_Try it_
Repeat word for word every line of the data below, from the first through the line containing "ATOM 27 C C", and stop there.

(Entries taken from a collection)
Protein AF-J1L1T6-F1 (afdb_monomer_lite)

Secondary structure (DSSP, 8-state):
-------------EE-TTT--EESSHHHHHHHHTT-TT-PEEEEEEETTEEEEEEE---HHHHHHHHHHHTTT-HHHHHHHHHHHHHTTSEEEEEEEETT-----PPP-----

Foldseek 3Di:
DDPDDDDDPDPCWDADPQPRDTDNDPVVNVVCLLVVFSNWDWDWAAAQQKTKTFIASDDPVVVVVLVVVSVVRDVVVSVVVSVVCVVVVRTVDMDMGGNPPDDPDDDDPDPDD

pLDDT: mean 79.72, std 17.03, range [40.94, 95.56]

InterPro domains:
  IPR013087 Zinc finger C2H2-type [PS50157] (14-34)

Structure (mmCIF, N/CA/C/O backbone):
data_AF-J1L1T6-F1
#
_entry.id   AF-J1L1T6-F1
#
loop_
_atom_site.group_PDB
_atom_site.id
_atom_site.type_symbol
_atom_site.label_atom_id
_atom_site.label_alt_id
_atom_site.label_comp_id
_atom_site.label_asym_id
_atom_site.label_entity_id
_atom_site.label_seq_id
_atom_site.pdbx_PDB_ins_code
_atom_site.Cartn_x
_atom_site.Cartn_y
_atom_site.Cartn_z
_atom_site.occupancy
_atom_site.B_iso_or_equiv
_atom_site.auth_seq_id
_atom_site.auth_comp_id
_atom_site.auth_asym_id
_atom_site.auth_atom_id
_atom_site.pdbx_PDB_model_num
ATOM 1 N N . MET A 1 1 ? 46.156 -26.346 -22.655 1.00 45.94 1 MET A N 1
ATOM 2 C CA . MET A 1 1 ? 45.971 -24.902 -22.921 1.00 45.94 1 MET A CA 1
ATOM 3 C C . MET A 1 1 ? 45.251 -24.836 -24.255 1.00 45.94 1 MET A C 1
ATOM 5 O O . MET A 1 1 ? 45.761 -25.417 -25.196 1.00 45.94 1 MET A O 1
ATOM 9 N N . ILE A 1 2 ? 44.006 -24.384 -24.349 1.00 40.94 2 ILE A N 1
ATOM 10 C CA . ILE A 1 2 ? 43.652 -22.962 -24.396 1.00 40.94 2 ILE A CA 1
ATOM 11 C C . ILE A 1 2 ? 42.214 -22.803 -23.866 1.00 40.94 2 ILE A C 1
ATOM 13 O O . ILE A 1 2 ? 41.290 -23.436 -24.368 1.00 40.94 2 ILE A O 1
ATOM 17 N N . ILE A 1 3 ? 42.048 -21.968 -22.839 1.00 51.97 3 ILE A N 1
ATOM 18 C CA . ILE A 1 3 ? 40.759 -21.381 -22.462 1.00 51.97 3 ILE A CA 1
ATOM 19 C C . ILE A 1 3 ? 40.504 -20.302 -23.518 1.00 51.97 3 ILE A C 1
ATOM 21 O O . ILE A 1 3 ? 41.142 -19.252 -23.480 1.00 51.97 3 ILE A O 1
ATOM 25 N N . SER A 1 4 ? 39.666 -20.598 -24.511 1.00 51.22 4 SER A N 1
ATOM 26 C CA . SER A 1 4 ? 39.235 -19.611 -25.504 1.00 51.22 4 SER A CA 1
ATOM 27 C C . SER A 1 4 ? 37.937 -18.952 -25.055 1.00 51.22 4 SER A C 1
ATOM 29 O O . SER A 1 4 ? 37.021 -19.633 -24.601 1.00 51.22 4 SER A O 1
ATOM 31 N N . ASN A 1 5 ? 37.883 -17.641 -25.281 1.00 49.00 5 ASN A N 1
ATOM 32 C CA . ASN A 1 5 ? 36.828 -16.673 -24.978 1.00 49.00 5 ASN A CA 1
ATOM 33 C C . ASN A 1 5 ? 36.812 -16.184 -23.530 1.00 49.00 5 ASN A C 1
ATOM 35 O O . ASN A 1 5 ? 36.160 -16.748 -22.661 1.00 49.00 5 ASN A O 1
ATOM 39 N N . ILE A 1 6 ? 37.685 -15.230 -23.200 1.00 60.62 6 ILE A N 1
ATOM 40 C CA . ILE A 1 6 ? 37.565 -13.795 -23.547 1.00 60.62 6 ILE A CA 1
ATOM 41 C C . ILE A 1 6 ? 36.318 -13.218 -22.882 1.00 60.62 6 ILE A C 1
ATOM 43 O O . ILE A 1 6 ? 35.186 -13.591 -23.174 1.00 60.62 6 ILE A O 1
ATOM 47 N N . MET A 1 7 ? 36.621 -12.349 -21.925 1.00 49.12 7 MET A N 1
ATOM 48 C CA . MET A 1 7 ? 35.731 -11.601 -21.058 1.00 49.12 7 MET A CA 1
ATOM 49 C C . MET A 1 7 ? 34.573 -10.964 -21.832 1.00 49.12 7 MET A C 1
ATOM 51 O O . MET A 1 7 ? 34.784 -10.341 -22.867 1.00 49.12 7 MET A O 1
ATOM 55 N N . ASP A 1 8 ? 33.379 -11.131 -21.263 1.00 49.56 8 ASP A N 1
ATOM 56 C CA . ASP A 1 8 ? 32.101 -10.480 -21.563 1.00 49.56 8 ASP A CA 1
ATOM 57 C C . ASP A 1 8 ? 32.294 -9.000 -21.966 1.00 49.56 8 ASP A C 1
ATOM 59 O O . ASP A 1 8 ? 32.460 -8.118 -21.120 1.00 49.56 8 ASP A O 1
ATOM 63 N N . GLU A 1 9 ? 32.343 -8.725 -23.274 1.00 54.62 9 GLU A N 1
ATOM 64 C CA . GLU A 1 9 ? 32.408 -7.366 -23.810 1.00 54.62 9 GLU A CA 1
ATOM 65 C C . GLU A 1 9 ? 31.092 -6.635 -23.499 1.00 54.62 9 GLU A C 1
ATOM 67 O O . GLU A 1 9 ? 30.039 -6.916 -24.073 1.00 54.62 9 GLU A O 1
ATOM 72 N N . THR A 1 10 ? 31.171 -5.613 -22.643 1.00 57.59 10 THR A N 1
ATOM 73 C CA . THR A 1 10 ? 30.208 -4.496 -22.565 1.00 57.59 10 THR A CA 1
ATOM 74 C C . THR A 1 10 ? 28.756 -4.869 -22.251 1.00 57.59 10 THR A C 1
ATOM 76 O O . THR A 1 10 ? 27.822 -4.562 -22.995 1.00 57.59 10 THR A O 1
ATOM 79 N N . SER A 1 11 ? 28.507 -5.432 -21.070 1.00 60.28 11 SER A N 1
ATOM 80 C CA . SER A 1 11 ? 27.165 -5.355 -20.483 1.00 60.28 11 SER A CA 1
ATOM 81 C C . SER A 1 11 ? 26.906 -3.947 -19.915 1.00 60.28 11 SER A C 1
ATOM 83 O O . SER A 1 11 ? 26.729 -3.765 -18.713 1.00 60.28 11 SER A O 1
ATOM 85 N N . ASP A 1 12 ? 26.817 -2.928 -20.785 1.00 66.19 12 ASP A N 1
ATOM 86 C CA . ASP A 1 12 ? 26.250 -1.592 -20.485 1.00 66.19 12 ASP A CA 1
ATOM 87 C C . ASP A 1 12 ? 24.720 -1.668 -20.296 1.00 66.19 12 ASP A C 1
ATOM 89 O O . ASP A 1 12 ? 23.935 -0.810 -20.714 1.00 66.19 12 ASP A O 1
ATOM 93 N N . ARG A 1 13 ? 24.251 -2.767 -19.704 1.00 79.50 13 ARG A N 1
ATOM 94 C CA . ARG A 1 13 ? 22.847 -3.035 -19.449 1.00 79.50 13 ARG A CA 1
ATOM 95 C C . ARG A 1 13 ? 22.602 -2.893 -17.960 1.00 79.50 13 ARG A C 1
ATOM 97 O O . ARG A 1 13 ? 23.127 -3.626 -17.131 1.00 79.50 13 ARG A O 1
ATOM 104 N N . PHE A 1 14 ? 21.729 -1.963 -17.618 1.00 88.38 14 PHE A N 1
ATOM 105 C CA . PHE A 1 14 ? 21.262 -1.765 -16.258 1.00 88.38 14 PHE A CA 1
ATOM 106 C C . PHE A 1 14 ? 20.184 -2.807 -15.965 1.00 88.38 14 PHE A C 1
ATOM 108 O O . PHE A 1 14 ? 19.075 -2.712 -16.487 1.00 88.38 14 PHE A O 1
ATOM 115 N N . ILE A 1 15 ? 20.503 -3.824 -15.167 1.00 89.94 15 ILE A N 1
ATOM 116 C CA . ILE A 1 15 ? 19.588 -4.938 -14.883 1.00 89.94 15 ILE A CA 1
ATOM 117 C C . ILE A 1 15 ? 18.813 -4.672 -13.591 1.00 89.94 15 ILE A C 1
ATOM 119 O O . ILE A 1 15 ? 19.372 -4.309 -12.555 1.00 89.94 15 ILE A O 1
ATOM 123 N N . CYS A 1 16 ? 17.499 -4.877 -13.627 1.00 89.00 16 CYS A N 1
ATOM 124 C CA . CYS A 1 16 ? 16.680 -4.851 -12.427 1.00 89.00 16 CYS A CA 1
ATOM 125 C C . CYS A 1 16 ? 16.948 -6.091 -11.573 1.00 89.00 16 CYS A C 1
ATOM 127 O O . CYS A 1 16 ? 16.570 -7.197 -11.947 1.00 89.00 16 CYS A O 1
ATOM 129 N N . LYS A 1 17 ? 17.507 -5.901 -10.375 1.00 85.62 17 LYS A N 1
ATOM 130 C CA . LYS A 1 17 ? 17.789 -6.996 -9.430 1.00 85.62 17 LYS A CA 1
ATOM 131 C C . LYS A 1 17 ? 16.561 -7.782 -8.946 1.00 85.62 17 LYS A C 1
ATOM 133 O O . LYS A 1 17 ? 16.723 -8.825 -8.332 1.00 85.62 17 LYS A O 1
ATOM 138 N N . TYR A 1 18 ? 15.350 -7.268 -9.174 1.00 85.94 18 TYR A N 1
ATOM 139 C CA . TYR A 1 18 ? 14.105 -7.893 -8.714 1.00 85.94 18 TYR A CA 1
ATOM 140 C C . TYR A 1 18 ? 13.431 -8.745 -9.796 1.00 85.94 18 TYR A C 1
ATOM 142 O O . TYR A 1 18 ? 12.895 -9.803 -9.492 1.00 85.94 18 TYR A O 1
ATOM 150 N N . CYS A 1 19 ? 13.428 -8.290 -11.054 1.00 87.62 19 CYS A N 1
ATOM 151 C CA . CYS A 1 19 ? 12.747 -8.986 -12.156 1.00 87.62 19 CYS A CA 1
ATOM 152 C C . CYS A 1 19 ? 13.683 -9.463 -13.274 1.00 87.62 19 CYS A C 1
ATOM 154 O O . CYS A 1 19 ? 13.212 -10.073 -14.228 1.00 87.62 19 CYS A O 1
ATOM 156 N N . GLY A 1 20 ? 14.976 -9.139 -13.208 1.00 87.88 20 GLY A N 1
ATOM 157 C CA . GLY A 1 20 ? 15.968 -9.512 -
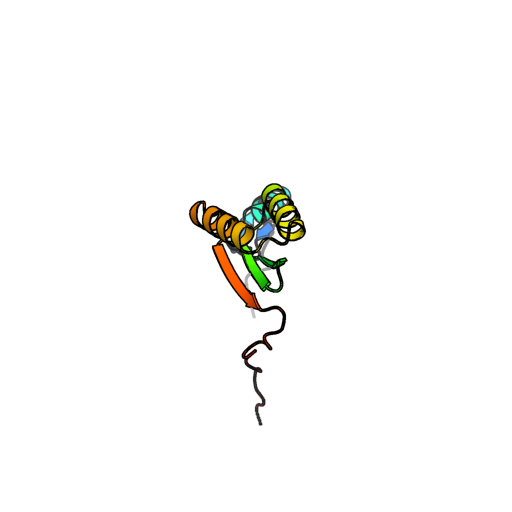14.215 1.00 87.88 20 GLY A CA 1
ATOM 158 C C . GLY A 1 20 ? 15.876 -8.749 -15.541 1.00 87.88 20 GLY A C 1
ATOM 159 O O . GLY A 1 20 ? 16.693 -8.991 -16.424 1.00 87.88 20 GLY A O 1
ATOM 160 N N . ARG A 1 21 ? 14.929 -7.810 -15.718 1.00 89.00 21 ARG A N 1
ATOM 161 C CA . ARG A 1 21 ? 14.849 -7.012 -16.957 1.00 89.00 21 ARG A CA 1
ATOM 162 C C . ARG A 1 21 ? 16.095 -6.150 -17.136 1.00 89.00 21 ARG A C 1
ATOM 164 O O . ARG A 1 21 ? 16.470 -5.409 -16.227 1.00 89.00 21 ARG A O 1
ATOM 171 N N . SER A 1 22 ? 16.675 -6.206 -18.329 1.00 90.94 22 SER A N 1
ATOM 172 C CA . SER A 1 22 ? 17.782 -5.355 -18.756 1.00 90.94 22 SER A CA 1
ATOM 173 C C . SER A 1 22 ? 17.278 -4.065 -19.396 1.00 90.94 22 SER A C 1
ATOM 175 O O . SER A 1 22 ? 16.378 -4.094 -20.235 1.00 90.94 22 SER A O 1
ATOM 177 N N . PHE A 1 23 ? 17.907 -2.948 -19.054 1.00 91.56 23 PHE A N 1
ATOM 178 C CA . PHE A 1 23 ? 17.635 -1.630 -19.617 1.00 91.56 23 PHE A CA 1
ATOM 179 C C . PHE A 1 23 ? 18.906 -1.064 -20.246 1.00 91.56 23 PHE A C 1
ATOM 181 O O . PHE A 1 23 ? 19.994 -1.231 -19.708 1.00 91.56 23 PHE A O 1
ATOM 188 N N . THR A 1 24 ? 18.769 -0.331 -21.348 1.00 90.75 24 THR A N 1
ATOM 189 C CA . THR A 1 24 ? 19.882 0.344 -22.044 1.00 90.75 24 THR A CA 1
ATOM 190 C C . THR A 1 24 ? 20.307 1.654 -21.373 1.00 90.75 24 THR A C 1
ATOM 192 O O . THR A 1 24 ? 21.159 2.379 -21.874 1.00 90.75 24 THR A O 1
ATOM 195 N N . SER A 1 25 ? 19.668 2.037 -20.265 1.00 90.62 25 SER A N 1
ATOM 196 C CA . SER A 1 25 ? 19.930 3.303 -19.581 1.00 90.62 25 SER A CA 1
ATOM 197 C C . SER A 1 25 ? 19.562 3.241 -18.104 1.00 90.62 25 SER A C 1
ATOM 199 O O . SER A 1 25 ? 18.494 2.737 -17.743 1.00 90.62 25 SER A O 1
ATOM 201 N N . MET A 1 26 ? 20.380 3.879 -17.261 1.00 87.94 26 MET A N 1
ATOM 202 C CA . MET A 1 26 ? 20.125 4.013 -15.823 1.00 87.94 26 MET A CA 1
ATOM 203 C C . MET A 1 26 ? 18.773 4.686 -15.545 1.00 87.94 26 MET A C 1
ATOM 205 O O . MET A 1 26 ? 18.020 4.233 -14.689 1.00 87.94 26 MET A O 1
ATOM 209 N N . LYS A 1 27 ? 18.406 5.733 -16.303 1.00 89.56 27 LYS A N 1
ATOM 210 C CA . LYS A 1 27 ? 17.092 6.395 -16.168 1.00 89.56 27 LYS A CA 1
ATOM 211 C C . LYS A 1 27 ? 15.928 5.431 -16.433 1.00 89.56 27 LYS A C 1
ATOM 213 O O . LYS A 1 27 ? 14.925 5.489 -15.724 1.00 89.56 27 LYS A O 1
ATOM 218 N N . GLY A 1 28 ? 16.077 4.537 -17.415 1.00 90.12 28 GLY A N 1
ATOM 219 C CA . GLY A 1 28 ? 15.096 3.496 -17.731 1.00 90.12 28 GLY A CA 1
ATOM 220 C C . GLY A 1 28 ? 14.943 2.502 -16.582 1.00 90.12 28 GLY A C 1
ATOM 221 O O . GLY A 1 28 ? 13.821 2.251 -16.143 1.00 90.12 28 GLY A O 1
ATOM 222 N N . LEU A 1 29 ? 16.066 2.043 -16.015 1.00 90.69 29 LEU A N 1
ATOM 223 C CA . LEU A 1 29 ? 16.060 1.198 -14.821 1.00 90.69 29 LEU A CA 1
ATOM 224 C C . LEU A 1 29 ? 15.397 1.909 -13.630 1.00 90.69 29 LEU A C 1
ATOM 226 O O . LEU A 1 29 ? 14.510 1.344 -13.002 1.00 90.69 29 LEU A O 1
ATOM 230 N N . VAL A 1 30 ? 15.769 3.155 -13.326 1.00 88.38 30 VAL A N 1
ATOM 231 C CA . VAL A 1 30 ? 15.193 3.915 -12.200 1.00 88.38 30 VAL A CA 1
ATOM 232 C C . VAL A 1 30 ? 13.689 
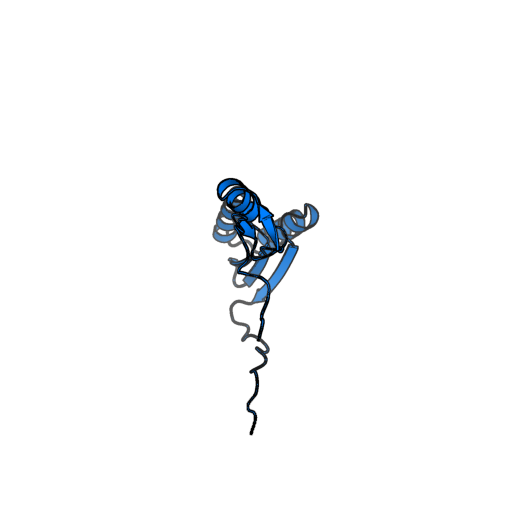4.129 -12.372 1.00 88.38 30 VAL A C 1
ATOM 234 O O . VAL A 1 30 ? 12.941 4.009 -11.402 1.00 88.38 30 VAL A O 1
ATOM 237 N N . SER A 1 31 ? 13.230 4.428 -13.590 1.00 87.75 31 SER A N 1
ATOM 238 C CA . SER A 1 31 ? 11.798 4.546 -13.884 1.00 87.75 31 SER A CA 1
ATOM 239 C C . SER A 1 31 ? 11.085 3.212 -13.670 1.00 87.75 31 SER A C 1
ATOM 241 O O . SER A 1 31 ? 10.083 3.153 -12.959 1.00 87.75 31 SER A O 1
ATOM 243 N N . HIS A 1 32 ? 11.661 2.122 -14.180 1.00 88.56 32 HIS A N 1
ATOM 244 C CA . HIS A 1 32 ? 11.144 0.778 -13.966 1.00 88.56 32 HIS A CA 1
ATOM 245 C C . HIS A 1 32 ? 11.075 0.405 -12.480 1.00 88.56 32 HIS A C 1
ATOM 247 O O . HIS A 1 32 ? 10.064 -0.129 -12.039 1.00 88.56 32 HIS A O 1
ATOM 253 N N . LEU A 1 33 ? 12.093 0.723 -11.675 1.00 83.69 33 LEU A N 1
ATOM 254 C CA . LEU A 1 33 ? 12.115 0.412 -10.241 1.00 83.69 33 LEU A CA 1
ATOM 255 C C . LEU A 1 33 ? 10.941 1.036 -9.469 1.00 83.69 33 LEU A C 1
ATOM 257 O O . LEU A 1 33 ? 10.549 0.497 -8.433 1.00 83.69 33 LEU A O 1
ATOM 261 N N . LYS A 1 34 ? 10.354 2.135 -9.959 1.00 79.25 34 LYS A N 1
ATOM 262 C CA . LYS A 1 34 ? 9.162 2.749 -9.348 1.00 79.25 34 LYS A CA 1
ATOM 263 C C . LYS A 1 34 ? 7.888 1.922 -9.535 1.00 79.25 34 LYS A C 1
ATOM 265 O O . LYS A 1 34 ? 6.977 2.084 -8.740 1.00 79.25 34 LYS A O 1
ATOM 270 N N . GLY A 1 35 ? 7.828 1.074 -10.562 1.00 77.69 35 GLY A N 1
ATOM 271 C CA . GLY A 1 35 ? 6.660 0.247 -10.896 1.00 77.69 35 GLY A CA 1
ATOM 272 C C . GLY A 1 35 ? 6.985 -1.234 -11.083 1.00 77.69 35 GLY A C 1
ATOM 273 O O . GLY A 1 35 ? 6.184 -1.978 -11.630 1.00 77.69 35 GLY A O 1
ATOM 274 N N . CYS A 1 36 ? 8.178 -1.677 -10.685 1.00 84.25 36 CYS A N 1
ATOM 275 C CA . CYS A 1 36 ? 8.587 -3.067 -10.815 1.00 84.25 36 CYS A CA 1
ATOM 276 C C . CYS A 1 36 ? 7.703 -3.959 -9.935 1.00 84.25 36 CYS A C 1
ATOM 278 O O . CYS A 1 36 ? 7.756 -3.873 -8.712 1.00 84.25 36 CYS A O 1
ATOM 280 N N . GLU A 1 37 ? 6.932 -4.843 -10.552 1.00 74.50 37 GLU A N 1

_Answer below_
Protein AF-J1L1T6-F1 (afdb_monomer_lite)

Secondary structure (DSSP, 8-state):
-------------EE-TTT--EESSHHHHHHHHTT-TT-PEEEEEEETTEEEEEEE---HHHHHHHHHHHTTT-HHHHHHHHHHHHHTTSEEEEEEEETT-----PPP-----

Foldseek 3Di:
DDPDDDDDPDPCWDADPQPRDTDNDPVVNVVCLLVVFSNWDWDWAAAQQKTKTFIASDDPVVVVVLVVVSVVRDVVVSVVVSVVCVVVVRTVDMDMGGNPPDDPDDDDPDPDD

pLDDT: mean 79.72, std 17.03, range [40.94, 95.56]

InterPro domains:
  IPR013087 Zinc finger C2H2-type [PS50157] (14-34)

Structure (mmCIF, N/CA/C/O backbone):
data_AF-J1L1T6-F1
#
_entry.id   AF-J1L1T6-F1
#
loop_
_atom_site.group_PDB
_atom_site.id
_atom_site.type_symbol
_atom_site.label_atom_id
_atom_site.label_alt_id
_atom_site.label_comp_id
_atom_site.label_asym_id
_atom_site.label_entity_id
_atom_site.label_seq_id
_atom_site.pdbx_PDB_ins_code
_atom_site.Cartn_x
_atom_site.Cartn_y
_atom_site.Cartn_z
_atom_site.occupancy
_atom_site.B_iso_or_equiv
_atom_site.auth_seq_id
_atom_site.auth_comp_id
_atom_site.auth_asym_id
_atom_site.auth_atom_id
_atom_site.pdbx_PDB_model_num
ATOM 1 N N . MET A 1 1 ? 46.156 -26.346 -22.655 1.00 45.94 1 MET A N 1
ATOM 2 C CA . MET A 1 1 ? 45.971 -24.902 -22.921 1.00 45.94 1 MET A CA 1
ATOM 3 C C . MET A 1 1 ? 45.251 -24.836 -24.255 1.00 45.94 1 MET A C 1
ATOM 5 O O . MET A 1 1 ? 45.761 -25.417 -25.196 1.00 45.94 1 MET A O 1
ATOM 9 N N . ILE A 1 2 ? 44.006 -24.384 -24.349 1.00 40.94 2 ILE A N 1
ATOM 10 C CA . ILE A 1 2 ? 43.652 -22.962 -24.396 1.00 40.94 2 ILE A CA 1
ATOM 11 C C . ILE A 1 2 ? 42.214 -22.803 -23.866 1.00 40.94 2 ILE A C 1
ATOM 13 O O . ILE A 1 2 ? 41.290 -23.436 -24.368 1.00 40.94 2 ILE A O 1
ATOM 17 N N . ILE A 1 3 ? 42.048 -21.968 -22.839 1.00 51.97 3 ILE A N 1
ATOM 18 C CA . ILE A 1 3 ? 40.759 -21.381 -22.462 1.00 51.97 3 ILE A CA 1
ATOM 19 C C . ILE A 1 3 ? 40.504 -20.302 -23.518 1.00 51.97 3 ILE A C 1
ATOM 21 O O . ILE A 1 3 ? 41.142 -19.252 -23.480 1.00 51.97 3 ILE A O 1
ATOM 25 N N . SER A 1 4 ? 39.666 -20.598 -24.511 1.00 51.22 4 SER A N 1
ATOM 26 C CA . SER A 1 4 ? 39.235 -19.611 -25.504 1.00 51.22 4 SER A CA 1
ATOM 27 C C . SER A 1 4 ? 37.937 -18.952 -25.055 1.00 51.22 4 SER A C 1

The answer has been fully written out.